THE PROBLEM: Show all the lines in the data below that include the word "backbone".

______________________________

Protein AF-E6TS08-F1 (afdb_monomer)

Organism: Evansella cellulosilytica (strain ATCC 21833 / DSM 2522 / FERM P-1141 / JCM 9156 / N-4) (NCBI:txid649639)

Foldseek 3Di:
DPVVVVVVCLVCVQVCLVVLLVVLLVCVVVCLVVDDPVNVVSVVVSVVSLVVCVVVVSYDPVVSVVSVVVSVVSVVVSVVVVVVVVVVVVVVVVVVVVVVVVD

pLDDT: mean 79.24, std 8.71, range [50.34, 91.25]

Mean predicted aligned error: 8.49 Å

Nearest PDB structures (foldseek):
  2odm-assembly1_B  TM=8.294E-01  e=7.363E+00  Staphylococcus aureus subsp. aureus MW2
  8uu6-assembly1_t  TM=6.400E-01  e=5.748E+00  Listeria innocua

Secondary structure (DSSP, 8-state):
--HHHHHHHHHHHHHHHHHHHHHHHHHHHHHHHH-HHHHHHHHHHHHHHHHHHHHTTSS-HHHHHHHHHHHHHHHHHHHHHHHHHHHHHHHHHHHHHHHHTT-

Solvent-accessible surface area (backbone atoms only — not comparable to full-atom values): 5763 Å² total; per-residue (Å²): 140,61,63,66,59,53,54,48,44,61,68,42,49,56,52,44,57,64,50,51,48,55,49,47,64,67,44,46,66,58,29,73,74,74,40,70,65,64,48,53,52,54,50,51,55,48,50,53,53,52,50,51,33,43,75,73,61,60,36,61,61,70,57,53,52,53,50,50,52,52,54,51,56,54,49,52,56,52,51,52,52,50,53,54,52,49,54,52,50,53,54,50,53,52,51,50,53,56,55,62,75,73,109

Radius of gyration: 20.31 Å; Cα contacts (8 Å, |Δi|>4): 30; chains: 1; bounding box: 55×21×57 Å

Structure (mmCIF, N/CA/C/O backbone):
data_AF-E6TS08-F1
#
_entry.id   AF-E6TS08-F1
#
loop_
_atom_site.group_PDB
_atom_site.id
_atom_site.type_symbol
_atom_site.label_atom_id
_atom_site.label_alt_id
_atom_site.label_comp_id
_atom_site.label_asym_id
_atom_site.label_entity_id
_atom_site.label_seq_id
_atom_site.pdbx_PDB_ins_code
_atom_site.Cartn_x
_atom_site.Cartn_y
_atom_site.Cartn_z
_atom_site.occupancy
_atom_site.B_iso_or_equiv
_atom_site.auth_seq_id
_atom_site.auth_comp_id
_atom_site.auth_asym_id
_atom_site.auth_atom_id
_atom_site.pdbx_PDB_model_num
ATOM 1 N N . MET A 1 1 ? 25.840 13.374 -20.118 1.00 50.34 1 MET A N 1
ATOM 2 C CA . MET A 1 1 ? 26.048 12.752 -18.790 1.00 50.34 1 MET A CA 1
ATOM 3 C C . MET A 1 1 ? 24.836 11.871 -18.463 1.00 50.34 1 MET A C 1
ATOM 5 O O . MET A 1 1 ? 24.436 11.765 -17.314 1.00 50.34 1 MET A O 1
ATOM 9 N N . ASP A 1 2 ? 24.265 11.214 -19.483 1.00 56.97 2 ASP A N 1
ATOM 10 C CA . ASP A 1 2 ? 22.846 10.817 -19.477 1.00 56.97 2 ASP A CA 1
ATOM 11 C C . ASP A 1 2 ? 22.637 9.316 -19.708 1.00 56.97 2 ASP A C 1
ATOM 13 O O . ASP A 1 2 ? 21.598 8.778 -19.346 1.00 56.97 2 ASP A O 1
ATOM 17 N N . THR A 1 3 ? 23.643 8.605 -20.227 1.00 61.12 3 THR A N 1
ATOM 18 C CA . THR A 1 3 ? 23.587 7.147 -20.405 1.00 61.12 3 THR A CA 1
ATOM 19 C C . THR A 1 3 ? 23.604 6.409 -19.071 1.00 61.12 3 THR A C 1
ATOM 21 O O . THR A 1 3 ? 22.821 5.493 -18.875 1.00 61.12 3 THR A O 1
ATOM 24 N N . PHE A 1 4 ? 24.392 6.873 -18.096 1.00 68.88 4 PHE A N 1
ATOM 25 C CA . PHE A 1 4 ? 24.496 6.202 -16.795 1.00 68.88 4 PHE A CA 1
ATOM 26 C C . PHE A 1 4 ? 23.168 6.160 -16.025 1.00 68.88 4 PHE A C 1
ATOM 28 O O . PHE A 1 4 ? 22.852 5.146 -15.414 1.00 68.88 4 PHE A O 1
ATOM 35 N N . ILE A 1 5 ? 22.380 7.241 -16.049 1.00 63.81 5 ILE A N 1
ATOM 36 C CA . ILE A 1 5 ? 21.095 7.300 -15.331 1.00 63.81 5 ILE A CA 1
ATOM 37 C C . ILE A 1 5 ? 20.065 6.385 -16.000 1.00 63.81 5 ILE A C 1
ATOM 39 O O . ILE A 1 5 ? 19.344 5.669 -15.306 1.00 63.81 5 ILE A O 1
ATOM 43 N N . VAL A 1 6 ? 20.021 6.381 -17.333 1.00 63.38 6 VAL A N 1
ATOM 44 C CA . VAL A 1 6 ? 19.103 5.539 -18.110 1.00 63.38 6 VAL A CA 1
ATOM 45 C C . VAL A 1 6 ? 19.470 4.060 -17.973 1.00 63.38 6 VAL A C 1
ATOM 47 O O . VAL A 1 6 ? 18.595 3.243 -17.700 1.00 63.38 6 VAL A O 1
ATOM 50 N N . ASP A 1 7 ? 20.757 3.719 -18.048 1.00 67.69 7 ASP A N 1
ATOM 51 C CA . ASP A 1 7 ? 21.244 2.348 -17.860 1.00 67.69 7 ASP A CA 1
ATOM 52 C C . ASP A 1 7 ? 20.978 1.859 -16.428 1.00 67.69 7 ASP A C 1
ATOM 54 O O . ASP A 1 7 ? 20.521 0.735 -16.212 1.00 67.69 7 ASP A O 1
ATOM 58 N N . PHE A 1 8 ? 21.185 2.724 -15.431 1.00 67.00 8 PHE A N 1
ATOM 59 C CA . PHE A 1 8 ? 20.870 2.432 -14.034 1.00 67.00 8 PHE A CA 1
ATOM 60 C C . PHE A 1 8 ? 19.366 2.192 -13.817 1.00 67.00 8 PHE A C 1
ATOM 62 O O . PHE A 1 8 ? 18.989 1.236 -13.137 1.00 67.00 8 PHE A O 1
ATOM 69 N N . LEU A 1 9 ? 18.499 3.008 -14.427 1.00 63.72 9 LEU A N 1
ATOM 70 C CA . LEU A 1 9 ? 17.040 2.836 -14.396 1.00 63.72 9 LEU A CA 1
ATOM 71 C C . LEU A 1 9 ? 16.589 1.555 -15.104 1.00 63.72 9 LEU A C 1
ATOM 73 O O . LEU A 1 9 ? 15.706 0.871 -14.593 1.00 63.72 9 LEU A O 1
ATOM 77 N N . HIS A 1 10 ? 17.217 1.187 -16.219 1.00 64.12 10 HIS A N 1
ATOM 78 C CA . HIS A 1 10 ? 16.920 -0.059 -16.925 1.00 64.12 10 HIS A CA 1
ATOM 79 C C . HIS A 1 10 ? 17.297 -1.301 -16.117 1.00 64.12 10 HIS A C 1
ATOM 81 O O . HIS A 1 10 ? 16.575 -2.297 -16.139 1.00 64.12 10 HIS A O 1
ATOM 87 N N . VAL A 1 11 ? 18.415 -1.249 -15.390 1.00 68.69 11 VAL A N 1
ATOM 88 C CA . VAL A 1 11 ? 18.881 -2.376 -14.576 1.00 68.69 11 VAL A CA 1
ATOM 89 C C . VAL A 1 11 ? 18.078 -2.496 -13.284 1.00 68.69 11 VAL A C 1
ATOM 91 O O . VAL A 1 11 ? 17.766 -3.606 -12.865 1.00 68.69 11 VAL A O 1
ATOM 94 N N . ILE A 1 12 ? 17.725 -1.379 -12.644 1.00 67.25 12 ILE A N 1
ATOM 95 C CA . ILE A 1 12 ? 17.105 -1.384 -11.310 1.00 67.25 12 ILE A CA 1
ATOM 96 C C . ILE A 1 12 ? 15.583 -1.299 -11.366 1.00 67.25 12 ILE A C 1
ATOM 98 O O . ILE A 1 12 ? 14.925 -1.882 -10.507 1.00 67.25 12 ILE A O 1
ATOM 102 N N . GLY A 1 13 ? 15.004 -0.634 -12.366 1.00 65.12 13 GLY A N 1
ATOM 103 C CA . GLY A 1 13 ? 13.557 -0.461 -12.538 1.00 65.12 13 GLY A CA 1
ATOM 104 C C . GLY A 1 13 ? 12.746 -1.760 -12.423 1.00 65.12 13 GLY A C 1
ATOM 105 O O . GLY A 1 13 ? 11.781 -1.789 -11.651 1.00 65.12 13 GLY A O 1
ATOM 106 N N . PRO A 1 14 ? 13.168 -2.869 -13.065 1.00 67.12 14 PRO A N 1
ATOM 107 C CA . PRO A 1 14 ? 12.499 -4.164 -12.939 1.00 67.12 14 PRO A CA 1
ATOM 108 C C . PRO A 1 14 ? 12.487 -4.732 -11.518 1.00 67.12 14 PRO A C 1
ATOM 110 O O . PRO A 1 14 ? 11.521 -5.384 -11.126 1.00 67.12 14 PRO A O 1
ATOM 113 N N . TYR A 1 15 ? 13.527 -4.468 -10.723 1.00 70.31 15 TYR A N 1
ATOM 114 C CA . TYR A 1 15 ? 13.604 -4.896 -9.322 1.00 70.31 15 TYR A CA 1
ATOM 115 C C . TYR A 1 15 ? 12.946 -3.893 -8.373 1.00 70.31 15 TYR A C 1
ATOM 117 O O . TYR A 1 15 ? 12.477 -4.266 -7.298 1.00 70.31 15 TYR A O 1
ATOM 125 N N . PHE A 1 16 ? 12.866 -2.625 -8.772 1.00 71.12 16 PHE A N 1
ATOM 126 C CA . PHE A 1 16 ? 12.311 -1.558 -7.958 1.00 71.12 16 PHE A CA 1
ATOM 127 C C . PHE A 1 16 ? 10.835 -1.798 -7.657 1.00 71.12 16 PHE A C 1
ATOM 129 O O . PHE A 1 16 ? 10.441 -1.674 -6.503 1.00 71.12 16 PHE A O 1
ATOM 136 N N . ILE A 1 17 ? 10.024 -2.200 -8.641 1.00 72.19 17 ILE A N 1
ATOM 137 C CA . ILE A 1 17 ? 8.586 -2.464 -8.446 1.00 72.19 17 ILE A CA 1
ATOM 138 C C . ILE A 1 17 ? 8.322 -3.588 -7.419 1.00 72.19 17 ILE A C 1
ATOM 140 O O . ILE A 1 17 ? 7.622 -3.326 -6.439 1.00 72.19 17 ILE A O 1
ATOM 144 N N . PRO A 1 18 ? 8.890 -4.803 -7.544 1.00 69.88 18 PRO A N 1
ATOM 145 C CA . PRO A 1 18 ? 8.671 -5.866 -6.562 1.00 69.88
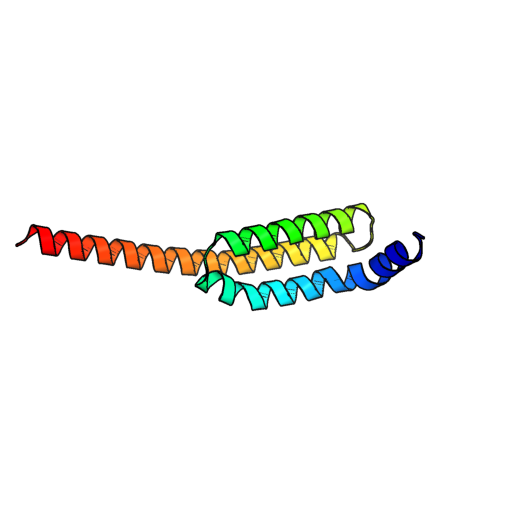 18 PRO A CA 1
ATOM 146 C C . PRO A 1 18 ? 9.302 -5.575 -5.189
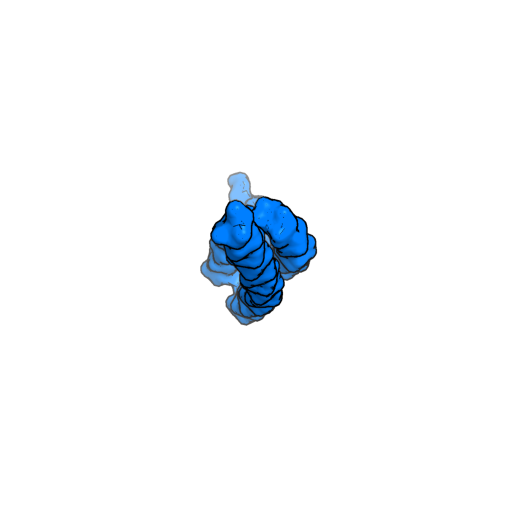 1.00 69.88 18 PRO A C 1
ATOM 148 O O . PRO A 1 18 ? 8.710 -5.917 -4.165 1.00 69.88 18 PRO A O 1
ATOM 151 N N . ILE A 1 19 ? 10.459 -4.904 -5.127 1.00 75.56 19 ILE A N 1
ATOM 152 C CA . ILE A 1 19 ? 11.080 -4.529 -3.845 1.00 75.56 19 ILE A CA 1
ATOM 153 C C . ILE A 1 19 ? 10.255 -3.446 -3.143 1.00 75.56 19 ILE A C 1
ATOM 155 O O . ILE A 1 19 ? 9.941 -3.578 -1.963 1.00 75.56 19 ILE A O 1
ATOM 159 N N . SER A 1 20 ? 9.855 -2.393 -3.856 1.00 70.62 20 SER A N 1
ATOM 160 C CA . SER A 1 20 ? 9.023 -1.319 -3.295 1.00 70.62 20 SER A CA 1
ATOM 161 C C . SER A 1 20 ? 7.634 -1.815 -2.886 1.00 70.62 20 SER A C 1
ATOM 163 O O . SER A 1 20 ? 7.096 -1.335 -1.892 1.00 70.62 20 SER A O 1
ATOM 165 N N . PHE A 1 21 ? 7.096 -2.831 -3.567 1.00 72.19 21 PHE A N 1
ATOM 166 C CA . PHE A 1 21 ? 5.903 -3.562 -3.139 1.00 72.19 21 PHE A CA 1
ATOM 167 C C . PHE A 1 21 ? 6.094 -4.257 -1.783 1.00 72.19 21 PHE A C 1
ATOM 169 O O . PHE A 1 21 ? 5.293 -4.053 -0.869 1.00 72.19 21 PHE A O 1
ATOM 176 N N . LEU A 1 22 ? 7.165 -5.042 -1.622 1.00 77.12 22 LEU A N 1
ATOM 177 C CA . LEU A 1 22 ? 7.468 -5.708 -0.350 1.00 77.12 22 LEU A CA 1
ATOM 178 C C . LEU A 1 22 ? 7.665 -4.689 0.774 1.00
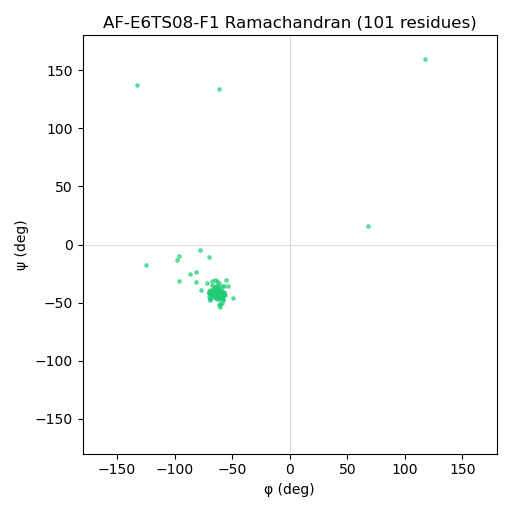 77.12 22 LEU A C 1
ATOM 180 O O . LEU A 1 22 ? 7.126 -4.849 1.869 1.00 77.12 22 LEU A O 1
ATOM 184 N N . VAL A 1 23 ? 8.378 -3.602 0.481 1.00 79.62 23 VAL A N 1
ATOM 185 C CA . VAL A 1 23 ? 8.565 -2.490 1.412 1.00 79.62 23 VAL A CA 1
ATOM 186 C C . VAL A 1 23 ? 7.219 -1.860 1.778 1.00 79.62 23 VAL A C 1
ATOM 188 O O . VAL A 1 23 ? 6.961 -1.651 2.959 1.00 79.62 23 VAL A O 1
ATOM 191 N N . TYR A 1 24 ? 6.322 -1.615 0.819 1.00 77.75 24 TYR A N 1
ATOM 192 C CA . TYR A 1 24 ? 4.988 -1.076 1.096 1.00 77.75 24 TYR A CA 1
ATOM 193 C C . TYR A 1 24 ? 4.165 -2.002 1.999 1.00 77.75 24 TYR A C 1
ATOM 195 O O . TYR A 1 24 ? 3.587 -1.529 2.978 1.00 77.75 24 TYR A O 1
ATOM 203 N N . ILE A 1 25 ? 4.154 -3.313 1.734 1.00 76.69 25 ILE A N 1
ATOM 204 C CA . ILE A 1 25 ? 3.462 -4.293 2.586 1.00 76.69 25 ILE A CA 1
ATOM 205 C C . ILE A 1 25 ? 3.981 -4.237 4.023 1.00 76.69 25 ILE A C 1
ATOM 207 O O . ILE A 1 25 ? 3.178 -4.222 4.958 1.00 76.69 25 ILE A O 1
ATOM 211 N N . LEU A 1 26 ? 5.302 -4.167 4.202 1.00 81.25 26 LEU A N 1
ATOM 212 C CA . LEU A 1 26 ? 5.941 -4.116 5.520 1.00 81.25 26 LEU A CA 1
ATOM 213 C C . LEU A 1 26 ? 5.731 -2.774 6.232 1.00 81.25 26 LEU A C 1
ATOM 215 O O . LEU A 1 26 ? 5.612 -2.736 7.457 1.00 81.25 26 LEU A O 1
ATOM 219 N N . LEU A 1 27 ? 5.656 -1.671 5.484 1.00 78.88 27 LEU A N 1
ATOM 220 C CA . LEU A 1 27 ? 5.420 -0.335 6.030 1.00 78.88 27 LEU A CA 1
ATOM 221 C C . LEU A 1 27 ? 3.937 -0.059 6.314 1.00 78.88 27 LEU A C 1
ATOM 223 O O . LEU A 1 27 ? 3.630 0.770 7.172 1.00 78.88 27 LEU A O 1
ATOM 227 N N . ARG A 1 28 ? 2.997 -0.749 5.654 1.00 76.56 28 ARG A N 1
ATOM 228 C CA . ARG A 1 28 ? 1.550 -0.535 5.837 1.00 76.56 28 ARG A CA 1
ATOM 229 C C . ARG A 1 28 ? 1.084 -0.683 7.298 1.00 76.56 28 ARG A C 1
ATOM 231 O O . ARG A 1 28 ? 0.368 0.209 7.754 1.00 76.56 28 ARG A O 1
ATOM 238 N N . PRO A 1 29 ? 1.524 -1.688 8.085 1.00 76.75 29 PRO A N 1
ATOM 239 C CA . PRO A 1 29 ? 1.250 -1.750 9.523 1.00 76.75 29 PRO A CA 1
ATOM 240 C C . PRO A 1 29 ? 1.729 -0.521 10.308 1.00 76.75 29 PRO A C 1
ATOM 242 O O . PRO A 1 29 ? 1.063 -0.087 11.245 1.00 76.75 29 PRO A O 1
ATOM 245 N N . ILE A 1 30 ? 2.868 0.066 9.928 1.00 79.06 30 ILE A N 1
ATOM 246 C CA . ILE A 1 30 ? 3.405 1.275 10.571 1.00 79.06 30 ILE A CA 1
ATOM 247 C C . ILE A 1 30 ? 2.526 2.481 10.223 1.00 79.06 30 ILE A C 1
ATOM 249 O O . ILE A 1 30 ? 2.206 3.290 11.098 1.00 79.06 30 ILE A O 1
ATOM 253 N N . PHE A 1 31 ? 2.080 2.588 8.969 1.00 74.88 31 PHE A N 1
ATOM 254 C CA . PHE A 1 31 ? 1.156 3.644 8.557 1.00 74.88 31 PHE A CA 1
ATOM 255 C C . PHE A 1 31 ? -0.219 3.522 9.217 1.00 74.88 31 PHE A C 1
ATOM 257 O O . PHE A 1 31 ? -0.761 4.536 9.650 1.00 74.88 31 PHE A O 1
ATOM 264 N N . TYR A 1 32 ? -0.728 2.305 9.415 1.00 71.38 32 TYR A N 1
ATOM 265 C CA . TYR A 1 32 ? -1.950 2.060 10.191 1.00 71.38 32 TYR A CA 1
ATOM 266 C C . TYR A 1 32 ? -1.874 2.637 11.620 1.00 71.38 32 TYR A C 1
ATOM 268 O O . TYR A 1 32 ? -2.879 3.074 12.187 1.00 71.38 32 TYR A O 1
ATOM 276 N N . LEU A 1 33 ? -0.677 2.693 12.215 1.00 72.25 33 LEU A N 1
ATOM 277 C CA . LEU A 1 33 ? -0.471 3.306 13.531 1.00 72.25 33 LEU A CA 1
ATOM 278 C C . LEU A 1 33 ? -0.352 4.838 13.477 1.00 72.25 33 LEU A C 1
ATOM 280 O O . LEU A 1 33 ? -0.757 5.497 14.436 1.00 72.25 33 LEU A O 1
ATOM 284 N N . ARG A 1 34 ? 0.199 5.407 12.394 1.00 68.94 34 ARG A N 1
ATOM 285 C CA . ARG A 1 34 ? 0.511 6.847 12.265 1.00 68.94 34 ARG A CA 1
ATOM 286 C C . ARG A 1 34 ? -0.536 7.686 11.521 1.00 68.94 34 ARG A C 1
ATOM 288 O O . ARG A 1 34 ? -0.480 8.908 11.623 1.00 68.94 34 ARG A O 1
ATOM 295 N N . GLY A 1 35 ? -1.491 7.067 10.829 1.00 65.38 35 GLY A N 1
ATOM 296 C CA . GLY A 1 35 ? -2.610 7.746 10.167 1.00 65.38 35 GLY A CA 1
ATOM 297 C C . GLY A 1 35 ? -2.637 7.583 8.643 1.00 65.38 35 GLY A C 1
ATOM 298 O O . GLY A 1 35 ? -1.631 7.294 7.997 1.00 65.38 35 GLY A O 1
ATOM 299 N N . GLU A 1 36 ? -3.823 7.798 8.068 1.00 68.88 36 GLU A N 1
ATOM 300 C CA . GLU A 1 36 ? -4.169 7.464 6.678 1.00 68.88 36 GLU A CA 1
ATOM 301 C C . GLU A 1 36 ? -3.351 8.219 5.612 1.00 68.88 36 GLU A C 1
ATOM 303 O O . GLU A 1 36 ? -3.038 7.658 4.560 1.00 68.88 36 GLU A O 1
ATOM 308 N N . ILE A 1 37 ? -2.995 9.484 5.868 1.00 73.88 37 ILE A N 1
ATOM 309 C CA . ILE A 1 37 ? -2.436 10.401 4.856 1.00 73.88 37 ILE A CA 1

______________________________

ANSWER FOR THIS EXERCISE:
Solvent-accessible surface area (backbone atoms only — not comparable to full-atom values): 5763 Å² total; per-residue (Å²): 140,61,63,66,59,53,54,48,44,61,68,42,49,56,52,44,57,64,50,51,48,55,49,47,64,67,44,46,66,58,29,73,74,74,40,70,65,64,48,53,52,54,50,51,55,48,50,53,53,52,50,51,33,43,75,73,61,60,36,61,61,70,57,53,52,53,50,50,52,52,54,51,56,54,49,52,56,52,51,52,52,50,53,54,52,49,54,52,50,53,54,50,53,52,51,50,53,56,55,62,75,73,109
Structure (mmCIF, N/CA/C/O backbone):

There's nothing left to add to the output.